Felice Moramarco: With your current research, you are investigating the transformation of colonial strategies in the neoliberal era and it turns out that logistics is becoming increasingly relevant within this context. Logistics has of course always been an important component of the colonial project, but now it seems that it has acquired an even more central position, what do you think are the causes of this transformation?
Anna Engelhardt: This transformation you mention was named in 2009 “supply chain capitalism” by Anna Tsing—the system, in which outsourcing became the heart of the production process, with wars and even torture now being outsourced. The logistical revolution solved the capital reaching its own glass ceiling, being unable to maintain an acceleration of extraction from the factories, and opened a new way to weaponize spaces in-between. Basically, that is how the just-in-time production started—rendering spaces between outsourcing facilities a part of the production process. Charmaine Chua uses a very telling anecdote to explain this mindset of contemporary regimes of exploitation: “it is now cheaper to ship freshly caught fish from the West Coast of the United States to China to be deboned and filleted by Chinese workers and then shipped back again than it is to pay for the cost of that work under U.S. labour regulations.” Since then, logistics as an industry has grown extensively, becoming a new place for a “political and class conflict,” as Alberto Toscano puts it, that comes along or even replaces the factory.
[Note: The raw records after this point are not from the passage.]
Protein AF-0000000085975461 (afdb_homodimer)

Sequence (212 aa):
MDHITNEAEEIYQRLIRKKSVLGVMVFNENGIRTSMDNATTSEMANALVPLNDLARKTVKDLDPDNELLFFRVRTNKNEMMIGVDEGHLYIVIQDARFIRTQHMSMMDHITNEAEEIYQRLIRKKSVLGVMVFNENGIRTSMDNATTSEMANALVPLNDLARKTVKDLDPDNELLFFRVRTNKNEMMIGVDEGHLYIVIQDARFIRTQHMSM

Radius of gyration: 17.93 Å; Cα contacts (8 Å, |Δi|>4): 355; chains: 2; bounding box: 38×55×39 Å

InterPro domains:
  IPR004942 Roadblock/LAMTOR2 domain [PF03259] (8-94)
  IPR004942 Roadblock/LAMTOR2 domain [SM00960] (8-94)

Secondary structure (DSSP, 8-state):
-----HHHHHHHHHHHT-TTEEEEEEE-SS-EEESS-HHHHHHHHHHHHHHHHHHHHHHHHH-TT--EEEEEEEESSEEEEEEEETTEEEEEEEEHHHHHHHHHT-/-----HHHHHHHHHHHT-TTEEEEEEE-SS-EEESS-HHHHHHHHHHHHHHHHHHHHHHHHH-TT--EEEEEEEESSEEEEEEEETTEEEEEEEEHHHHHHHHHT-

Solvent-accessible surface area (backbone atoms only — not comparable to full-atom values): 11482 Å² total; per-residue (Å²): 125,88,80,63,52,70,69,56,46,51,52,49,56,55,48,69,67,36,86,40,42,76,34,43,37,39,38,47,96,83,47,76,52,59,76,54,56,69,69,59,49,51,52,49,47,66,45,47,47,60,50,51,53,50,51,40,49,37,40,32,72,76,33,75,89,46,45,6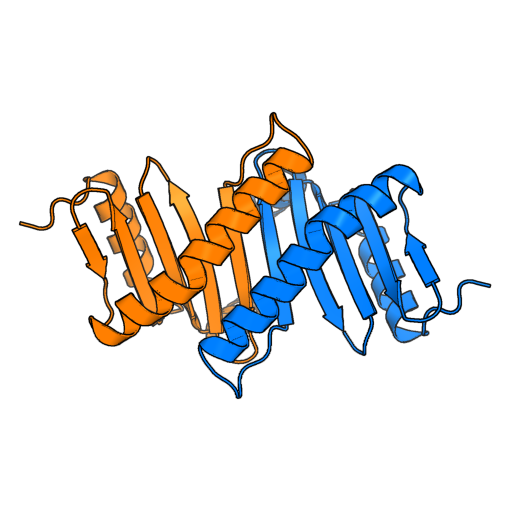2,47,36,34,38,42,34,38,80,69,32,27,36,37,42,34,61,56,98,76,27,40,38,40,37,34,27,38,41,65,51,54,53,55,56,63,65,68,103,126,87,79,62,53,71,68,56,47,51,52,49,57,56,47,68,67,37,84,40,43,75,33,42,37,37,37,45,97,81,48,76,52,59,75,54,55,70,68,59,47,52,52,49,46,66,48,46,48,59,51,51,52,50,49,41,50,38,40,31,72,76,33,75,89,46,46,65,49,35,36,36,41,33,37,78,69,32,27,38,38,38,33,60,54,98,78,25,40,37,41,36,35,28,38,41,67,51,56,52,54,57,63,65,68,104

Foldseek 3Di:
DPPDDPVQVVVVVVQVPDPFWPKKWKDAPVGIDIPDDPVVVVVCCVVCVVVVVVVQVVQCVVPVVDGDAKDWDDDPFWIWIWGDDPRMIMIIIGGPVVVVVVVVVD/DPPDDPVQVVVVVVQVPDPQWPKKWKDAPVGIDIPDDPVVVVVCCVVCVVVVVVVQVVQCVVPVVDGDAKDWDDDPAWIWIWGDDPRMIMIIIGGPVVVVVVVVVD

Nearest PDB structures (foldseek):
  3l7h-assembly1_A  TM=9.608E-01  e=1.850E-07  Drosophila melanogaster
  8j07-assembly1_q5  TM=8.761E-01  e=8.412E-08  Homo sapiens
  3l9k-assembly5_A  TM=9.247E-01  e=2.317E-07  Drosophila melanogaster
  8glv-assembly1_AI  TM=8.136E-01  e=3.419E-08  Chlamydomonas reinhardtii
  1y4o-assembly1_B  TM=8.611E-01  e=7.140E-07  Mus musculus

pLDDT: mean 89.34, std 12.31, range [33.91, 97.38]

Structure (mmCIF, N/CA/C/O backbone):
data_AF-0000000085975461-model_v1
#
loop_
_entity.id
_entity.type
_entity.pdbx_description
1 polymer 'Robl_LC7 domain-containing protein'
#
loop_
_atom_site.group_PDB
_atom_site.id
_atom_site.type_symbol
_atom_site.label_atom_id
_atom_site.label_alt_id
_atom_site.label_comp_id
_atom_site.label_asym_id
_atom_site.label_entity_id
_atom_site.label_seq_id
_atom_site.pdbx_PDB_ins_code
_atom_site.Cartn_x
_atom_site.Cartn_y
_atom_site.Cartn_z
_atom_site.occupancy
_atom_site.B_iso_or_equiv
_atom_site.auth_seq_id
_atom_site.auth_comp_id
_atom_site.auth_asym_id
_atom_site.auth_atom_id
_atom_site.pdbx_PDB_model_num
ATOM 1 N N . MET A 1 1 ? -2.244 -28.422 -16.719 1 41.41 1 MET A N 1
ATOM 2 C CA . MET A 1 1 ? -1.035 -27.609 -16.75 1 41.41 1 MET A CA 1
ATOM 3 C C . MET A 1 1 ? -1.367 -26.141 -16.531 1 41.41 1 MET A C 1
ATOM 5 O O . MET A 1 1 ? -2.375 -25.641 -17.047 1 41.41 1 MET A O 1
ATOM 9 N N . ASP A 1 2 ? -0.779 -25.453 -15.43 1 55.09 2 ASP A N 1
ATOM 10 C CA . ASP A 1 2 ? -1.368 -24.266 -14.82 1 55.09 2 ASP A CA 1
ATOM 11 C C . ASP A 1 2 ? -1.531 -23.141 -15.852 1 55.09 2 ASP A C 1
ATOM 13 O O . ASP A 1 2 ? -0.586 -22.812 -16.562 1 55.09 2 ASP A O 1
ATOM 17 N N . HIS A 1 3 ? -2.777 -22.984 -16.438 1 66.88 3 HIS A N 1
ATOM 18 C CA . HIS A 1 3 ? -3.395 -22.125 -17.438 1 66.88 3 HIS A CA 1
ATOM 19 C C . HIS A 1 3 ? -3.031 -20.656 -17.188 1 66.88 3 HIS A C 1
ATOM 21 O O . HIS A 1 3 ? -3.66 -19.75 -17.75 1 66.88 3 HIS A O 1
ATOM 27 N N . ILE A 1 4 ? -1.952 -20.375 -16.5 1 74.12 4 ILE A N 1
ATOM 28 C CA . ILE A 1 4 ? -1.587 -18.969 -16.406 1 74.12 4 ILE A CA 1
ATOM 29 C C . ILE A 1 4 ? -0.865 -18.531 -17.672 1 74.12 4 ILE A C 1
ATOM 31 O O . ILE A 1 4 ? -0.182 -19.328 -18.312 1 74.12 4 ILE A O 1
ATOM 35 N N . THR A 1 5 ? -1.083 -17.25 -18.109 1 83.25 5 THR A N 1
ATOM 36 C CA . THR A 1 5 ? -0.441 -16.734 -19.312 1 83.25 5 THR A CA 1
ATOM 37 C C . THR A 1 5 ? 1.078 -16.75 -19.156 1 83.25 5 THR A C 1
ATOM 39 O O . THR A 1 5 ? 1.599 -16.812 -18.047 1 83.25 5 THR A O 1
ATOM 42 N N . ASN A 1 6 ? 1.767 -16.828 -20.344 1 84.56 6 ASN A N 1
ATOM 43 C CA . ASN A 1 6 ? 3.225 -16.828 -20.344 1 84.56 6 ASN A CA 1
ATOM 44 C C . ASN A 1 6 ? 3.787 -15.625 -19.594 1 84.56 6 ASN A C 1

Logistics today is “the new black” of the military-industrial complex – being the police, Amazon or proxy soldiers.
And you are also tracing a genealogy of this transformation.
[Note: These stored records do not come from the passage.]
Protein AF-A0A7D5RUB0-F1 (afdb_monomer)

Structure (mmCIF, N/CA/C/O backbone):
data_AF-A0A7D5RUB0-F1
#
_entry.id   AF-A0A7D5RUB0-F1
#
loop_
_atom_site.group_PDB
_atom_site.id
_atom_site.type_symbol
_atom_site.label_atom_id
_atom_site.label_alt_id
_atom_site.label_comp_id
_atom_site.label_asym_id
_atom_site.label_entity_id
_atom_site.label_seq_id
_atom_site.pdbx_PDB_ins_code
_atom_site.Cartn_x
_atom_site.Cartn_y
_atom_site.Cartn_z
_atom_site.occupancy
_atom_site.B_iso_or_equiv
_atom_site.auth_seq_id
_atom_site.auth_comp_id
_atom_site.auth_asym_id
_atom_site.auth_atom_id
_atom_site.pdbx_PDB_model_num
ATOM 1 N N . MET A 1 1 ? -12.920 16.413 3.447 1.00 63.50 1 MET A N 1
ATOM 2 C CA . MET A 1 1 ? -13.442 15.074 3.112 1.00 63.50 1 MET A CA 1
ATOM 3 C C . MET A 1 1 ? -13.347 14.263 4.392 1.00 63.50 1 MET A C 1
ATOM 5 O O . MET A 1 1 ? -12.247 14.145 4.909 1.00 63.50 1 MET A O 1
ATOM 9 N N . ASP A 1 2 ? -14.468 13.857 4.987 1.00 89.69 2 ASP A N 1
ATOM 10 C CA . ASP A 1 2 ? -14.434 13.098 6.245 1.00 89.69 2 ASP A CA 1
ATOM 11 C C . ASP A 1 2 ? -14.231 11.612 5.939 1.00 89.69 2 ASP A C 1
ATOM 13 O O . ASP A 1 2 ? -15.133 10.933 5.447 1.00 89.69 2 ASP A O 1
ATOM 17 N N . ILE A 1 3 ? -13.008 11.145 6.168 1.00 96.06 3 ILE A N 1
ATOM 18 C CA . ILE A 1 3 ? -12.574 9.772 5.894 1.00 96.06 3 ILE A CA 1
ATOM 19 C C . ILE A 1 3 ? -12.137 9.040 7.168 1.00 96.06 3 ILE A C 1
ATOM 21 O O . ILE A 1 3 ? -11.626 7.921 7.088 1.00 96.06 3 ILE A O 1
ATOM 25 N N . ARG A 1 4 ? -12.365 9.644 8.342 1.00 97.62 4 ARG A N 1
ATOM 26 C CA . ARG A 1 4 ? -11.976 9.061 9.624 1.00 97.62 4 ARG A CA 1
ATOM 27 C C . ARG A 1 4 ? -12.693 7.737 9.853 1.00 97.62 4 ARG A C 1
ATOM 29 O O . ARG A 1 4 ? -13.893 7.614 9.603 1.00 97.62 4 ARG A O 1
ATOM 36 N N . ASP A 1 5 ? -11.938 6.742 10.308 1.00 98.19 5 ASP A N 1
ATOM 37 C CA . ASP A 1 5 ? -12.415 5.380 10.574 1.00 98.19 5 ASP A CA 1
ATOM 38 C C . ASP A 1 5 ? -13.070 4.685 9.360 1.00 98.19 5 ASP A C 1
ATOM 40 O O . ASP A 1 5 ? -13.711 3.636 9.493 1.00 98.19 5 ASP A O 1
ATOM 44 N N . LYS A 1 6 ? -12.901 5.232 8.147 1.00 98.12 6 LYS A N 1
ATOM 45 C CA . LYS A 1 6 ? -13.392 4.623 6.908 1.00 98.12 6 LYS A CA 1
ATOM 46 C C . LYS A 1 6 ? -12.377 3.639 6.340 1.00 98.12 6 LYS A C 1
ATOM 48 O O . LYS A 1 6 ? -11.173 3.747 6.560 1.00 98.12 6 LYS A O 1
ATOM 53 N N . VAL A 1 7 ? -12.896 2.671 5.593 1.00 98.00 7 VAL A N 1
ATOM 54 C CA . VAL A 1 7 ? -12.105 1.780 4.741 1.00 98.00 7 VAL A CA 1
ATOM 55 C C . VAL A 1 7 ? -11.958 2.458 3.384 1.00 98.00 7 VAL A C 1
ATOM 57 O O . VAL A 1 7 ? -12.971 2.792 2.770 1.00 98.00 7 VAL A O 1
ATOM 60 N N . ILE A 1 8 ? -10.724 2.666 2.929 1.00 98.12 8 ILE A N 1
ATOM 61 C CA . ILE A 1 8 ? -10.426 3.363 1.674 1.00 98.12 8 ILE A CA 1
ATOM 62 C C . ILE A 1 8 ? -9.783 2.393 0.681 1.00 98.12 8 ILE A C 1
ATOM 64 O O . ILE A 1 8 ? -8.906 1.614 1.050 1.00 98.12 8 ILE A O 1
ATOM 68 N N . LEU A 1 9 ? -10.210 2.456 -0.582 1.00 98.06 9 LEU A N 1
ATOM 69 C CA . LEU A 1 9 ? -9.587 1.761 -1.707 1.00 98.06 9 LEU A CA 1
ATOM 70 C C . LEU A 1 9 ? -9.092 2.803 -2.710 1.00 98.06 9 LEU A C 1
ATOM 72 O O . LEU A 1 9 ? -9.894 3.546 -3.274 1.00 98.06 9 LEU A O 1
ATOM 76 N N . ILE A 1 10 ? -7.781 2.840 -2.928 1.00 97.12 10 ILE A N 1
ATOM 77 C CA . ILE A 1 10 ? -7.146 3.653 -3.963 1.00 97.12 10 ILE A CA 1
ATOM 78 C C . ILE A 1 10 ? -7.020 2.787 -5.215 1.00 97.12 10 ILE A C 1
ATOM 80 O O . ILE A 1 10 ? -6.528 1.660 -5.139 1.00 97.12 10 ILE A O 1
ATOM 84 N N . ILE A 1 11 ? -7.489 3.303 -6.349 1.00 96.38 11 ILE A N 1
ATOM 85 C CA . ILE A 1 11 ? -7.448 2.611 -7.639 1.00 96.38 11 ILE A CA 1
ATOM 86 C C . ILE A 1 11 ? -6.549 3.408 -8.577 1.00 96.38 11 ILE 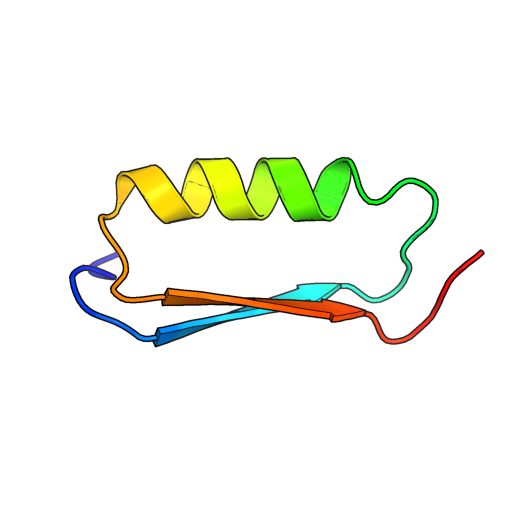A C 1
ATOM 88 O O . ILE A 1 11 ? -6.773 4.603 -8.755 1.00 96.38 11 ILE A O 1
ATOM 92 N N . ASP A 1 12 ? -5.568 2.734 -9.167 1.00 96.06 12 ASP A N 1
ATOM 93 C CA . ASP A 1 12 ? -4.640 3.300 -10.148 1.00 96.06 12 ASP A CA 1
ATOM 94 C C . ASP A 1 12 ? -4.653 2.452 -11.431 1.00 96.06 12 ASP A C 1
ATOM 96 O O . ASP A 1 12 ? -4.838 1.230 -11.385 1.00 96.06 12 ASP A O 1
ATOM 100 N N . ASP A 1 13 ? -4.509 3.069 -12.599 1.00 95.56 13 ASP A N 1
ATOM 101 C CA . ASP A 1 13 ? -4.581 2.350 -13.875 1.00 95.56 13 ASP A CA 1
ATOM 102 C C . ASP A 1 13 ? -3.277 1.595 -14.181 1.00 95.56 13 ASP A C 1
ATOM 104 O O . ASP A 1 13 ? -3.323 0.449 -14.639 1.00 95.56 13 ASP A O 1
ATOM 108 N N . LEU A 1 14 ? -2.117 2.171 -13.855 1.00 95.44 14 LEU A N 1
ATOM 109 C CA . LEU A 1 14 ? -0.810 1.574 -14.123 1.00 95.44 14 LEU A CA 1
ATOM 110 C C . LEU A 1 14 ? 0.197 1.800 -12.990 1.00 95.44 14 LEU A C 1
ATOM 112 O O . LEU A 1 14 ? 0.631 2.916 -12.723 1.00 95.44 14 LEU A O 1
ATOM 116 N N . MET A 1 15 ? 0.708 0.706 -12.426 1.00 95.69 15 MET A N 1
ATOM 117 C CA . MET A 1 15 ? 1.833 0.753 -11.495 1.00 95.69 15 MET A CA 1
ATOM 118 C C . MET A 1 15 ? 3.167 0.513 -12.207 1.00 95.69 15 MET A C 1
ATOM 120 O O . MET A 1 15 ? 3.398 -0.568 -12.741 1.00 95.69 15 MET A O 1
ATOM 124 N N . VAL A 1 16 ? 4.090 1.475 -12.132 1.00 94.69 16 VAL A N 1
ATOM 125 C CA . VAL A 1 16 ? 5.491 1.267 -12.552 1.00 94.69 16 VAL A CA 1
ATOM 126 C C . VAL A 1 16 ? 6.357 0.936 -11.332 1.00 94.69 16 VAL A C 1
ATOM 128 O O . VAL A 1 16 ? 6.781 -0.198 -11.133 1.00 94.69 16 VAL A O 1
ATOM 131 N N . THR A 1 17 ? 6.569 1.918 -10.452 1.00 95.94 17 THR A N 1
A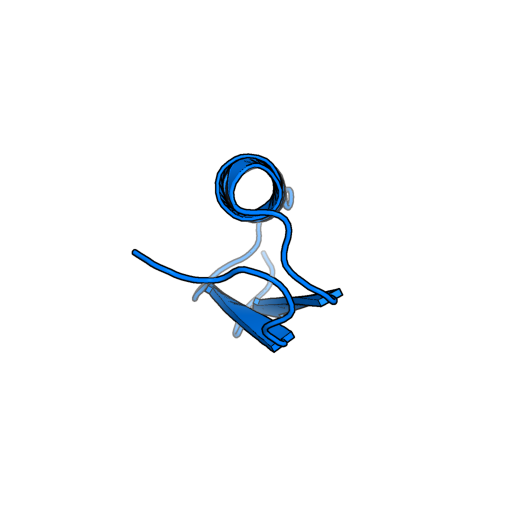TOM 132 C CA . THR A 1 17 ? 7.418 1.783 -9.252 1.00 95.94 17 THR A CA 1
ATOM 133 C C . THR A 1 17 ? 6.628 1.713 -7.944 1.00 95.94 17 THR A C 1
ATOM 135 O O . THR A 1 17 ? 7.209 1.465 -6.891 1.00 95.94 17 THR A O 1
ATOM 138 N N . GLY A 1 18 ? 5.318 1.979 -7.987 1.00 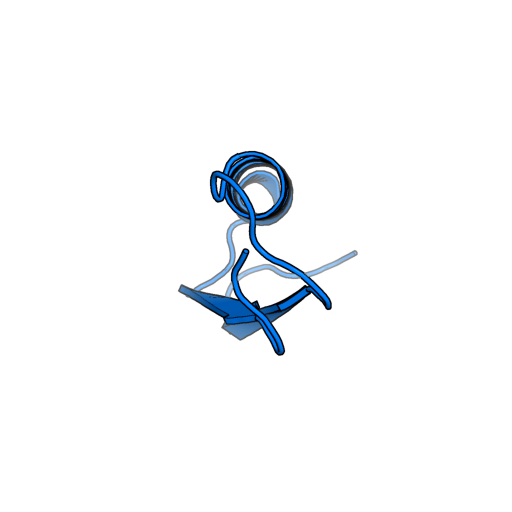93.75 18 GLY A N 1
ATOM 139 C CA . GLY A 1 18 ? 4.453 2.083 -6.806 1.00 93.75 18 GLY A CA 1
ATOM 140 C C . GLY A 1 1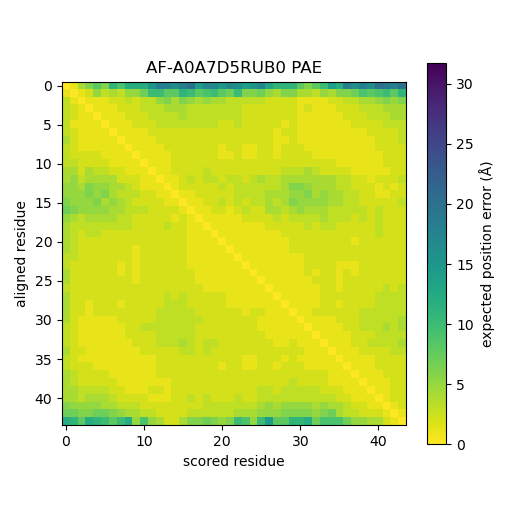8 ? 4.572 3.402 -6.032 1.00 93.75 18 GLY A C 1
ATOM 141 O O . GLY A 1 18 ? 3.800 3.625 -5.108 1.00 93.75 18 GLY A O 1
ATOM 142 N N . GLN A 1 19 ? 5.485 4.303 -6.417 1.00 96.19 19 GLN A N 1
ATOM 143 C CA . GLN A 1 19 ? 5.705 5.577 -5.716 1.00 96.19 19 GLN A CA 1
ATOM 144 C C . GLN A 1 19 ? 4.453 6.460 -5.701 1.00 96.19 19 GLN A C 1
ATOM 146 O O . GLN A 1 19 ? 4.089 6.985 -4.655 1.00 96.19 19 GLN A O 1
ATOM 151 N N . THR A 1 20 ? 3.755 6.572 -6.835 1.00 95.12 20 THR A N 1
ATOM 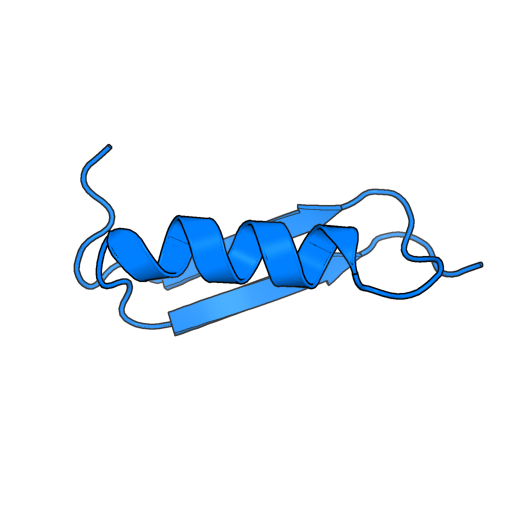152 C CA . THR A 1 20 ? 2.509 7.348 -6.931 1.00 95.12 20 THR A CA 1
ATOM 153 C C . THR A 1 20 ? 1.450 6.822 -5.965 1.00 95.12 20 THR A C 1
ATOM 155 O O . THR A 1 20 ? 0.913 7.585 -5.167 1.00 95.12 20 THR A O 1
ATOM 158 N N . LEU A 1 21 ? 1.207 5.507 -5.975 1.00 96.00 21 LEU A N 1
ATOM 159 C CA . LEU A 1 21 ? 0.222 4.869 -5.104 1.00 96.00 21 LEU A CA 1
ATOM 160 C C . LEU A 1 21 ? 0.575 5.037 -3.617 1.00 96.00 21 LEU A C 1
ATOM 162 O O . LEU A 1 21 ? -0.311 5.296 -2.803 1.00 96.00 21 LEU A O 1
ATOM 166 N N . ASN A 1 22 ? 1.864 4.953 -3.271 1.00 96.38 22 ASN A N 1
ATOM 167 C CA . ASN A 1 22 ? 2.346 5.172 -1.907 1.00 96.38 22 ASN A CA 1
ATOM 168 C C . ASN A 1 22 ? 2.135 6.620 -1.447 1.00 96.38 22 ASN A C 1
ATOM 170 O O . ASN A 1 22 ? 1.581 6.827 -0.372 1.00 96.38 22 ASN A O 1
ATOM 174 N N . HIS A 1 23 ? 2.480 7.617 -2.269 1.00 97.50 23 HIS A N 1
ATOM 175 C CA . HIS A 1 23 ? 2.228 9.024 -1.937 1.00 97.50 23 HIS A CA 1
ATOM 176 C C . HIS A 1 23 ? 0.728 9.321 -1.788 1.00 97.50 23 HIS A C 1
ATOM 178 O O . HIS A 1 23 ? 0.324 10.074 -0.902 1.00 97.50 23 HIS A O 1
ATOM 184 N N . CYS A 1 24 ? -0.126 8.705 -2.615 1.00 96.12 24 CYS A N 1
ATOM 185 C CA . CYS A 1 24 ? -1.574 8.808 -2.446 1.00 96.12 24 CYS A CA 1
ATOM 186 C C . CYS A 1 24 ? -2.033 8.201 -1.114 1.00 96.12 24 CYS A C 1
ATOM 188 O O . CYS A 1 24 ? -2.860 8.799 -0.429 1.00 96.12 24 CYS A O 1
ATOM 190 N N . ALA A 1 25 ? -1.498 7.039 -0.728 1.00 96.69 25 ALA A N 1
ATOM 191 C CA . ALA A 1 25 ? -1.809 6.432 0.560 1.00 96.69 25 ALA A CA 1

Indeed, it has been a complex transformation with multiple genealogies, ranging from the spread of containers’ usage during the colonial war in Vietnam to the developments in cybernetics that allowed to calculate new geographies of goods’ distribution. To some extent, it is possible to say that the war in Vietnam in the 70s provided a kind of a “hardware”—standardized boxes that brought closer the fantasy of seamless flow that would facilitate the colonial expansion of capital. The cybernetics after the second world war was a “software,” that when merged with logistics in the 60s, allowed to schedule new “geographies of calculation”—plan distribution/outsourcing on the qualitatively new level. The role of cybernetics in the expansion of logistics is overviewed in the brilliant book “Software, Infrastructure, Labor: A Media Theory of Logistical Nightmares” by Ned Rossiter. Cybernetics could also be considered as a vital part of the logistical expansion in the Soviet Union—in his article “Is Data the New Gas?” Oleksiy Radynski highlights the way soviet cybernetic science materialized the oil pipeline infrastructures. Radynski’s research poses for me a particular interest, as researching Russian colonial strategies it is rare to find someone who would use logistics and infrastructure as a point of entry, especially from a historical perspective, which makes every encounter twice as exciting. Critical logistical studies as a field so far come from the Global North for the Global North. We tried to address this issue with my co-author, Sasha Shestakova, in a platform Intermodal Terminal that hosts decolonial reflections on logistics of post-Soviet space.
In terms of infrastructures, colonialism is traditionally associated with walls, fences and other systems to delimit and separate geographical areas, which allow for the military control of territories and populations. Conversely, bridges are considered to be elements that facilitate peaceful coexistence. Interestingly, in your Crimean Bridge project you suggest that bridges are actually the ultimate means of colonization in the neoliberal era. Can you explain what this paradigm shift in the colonial strategy entails?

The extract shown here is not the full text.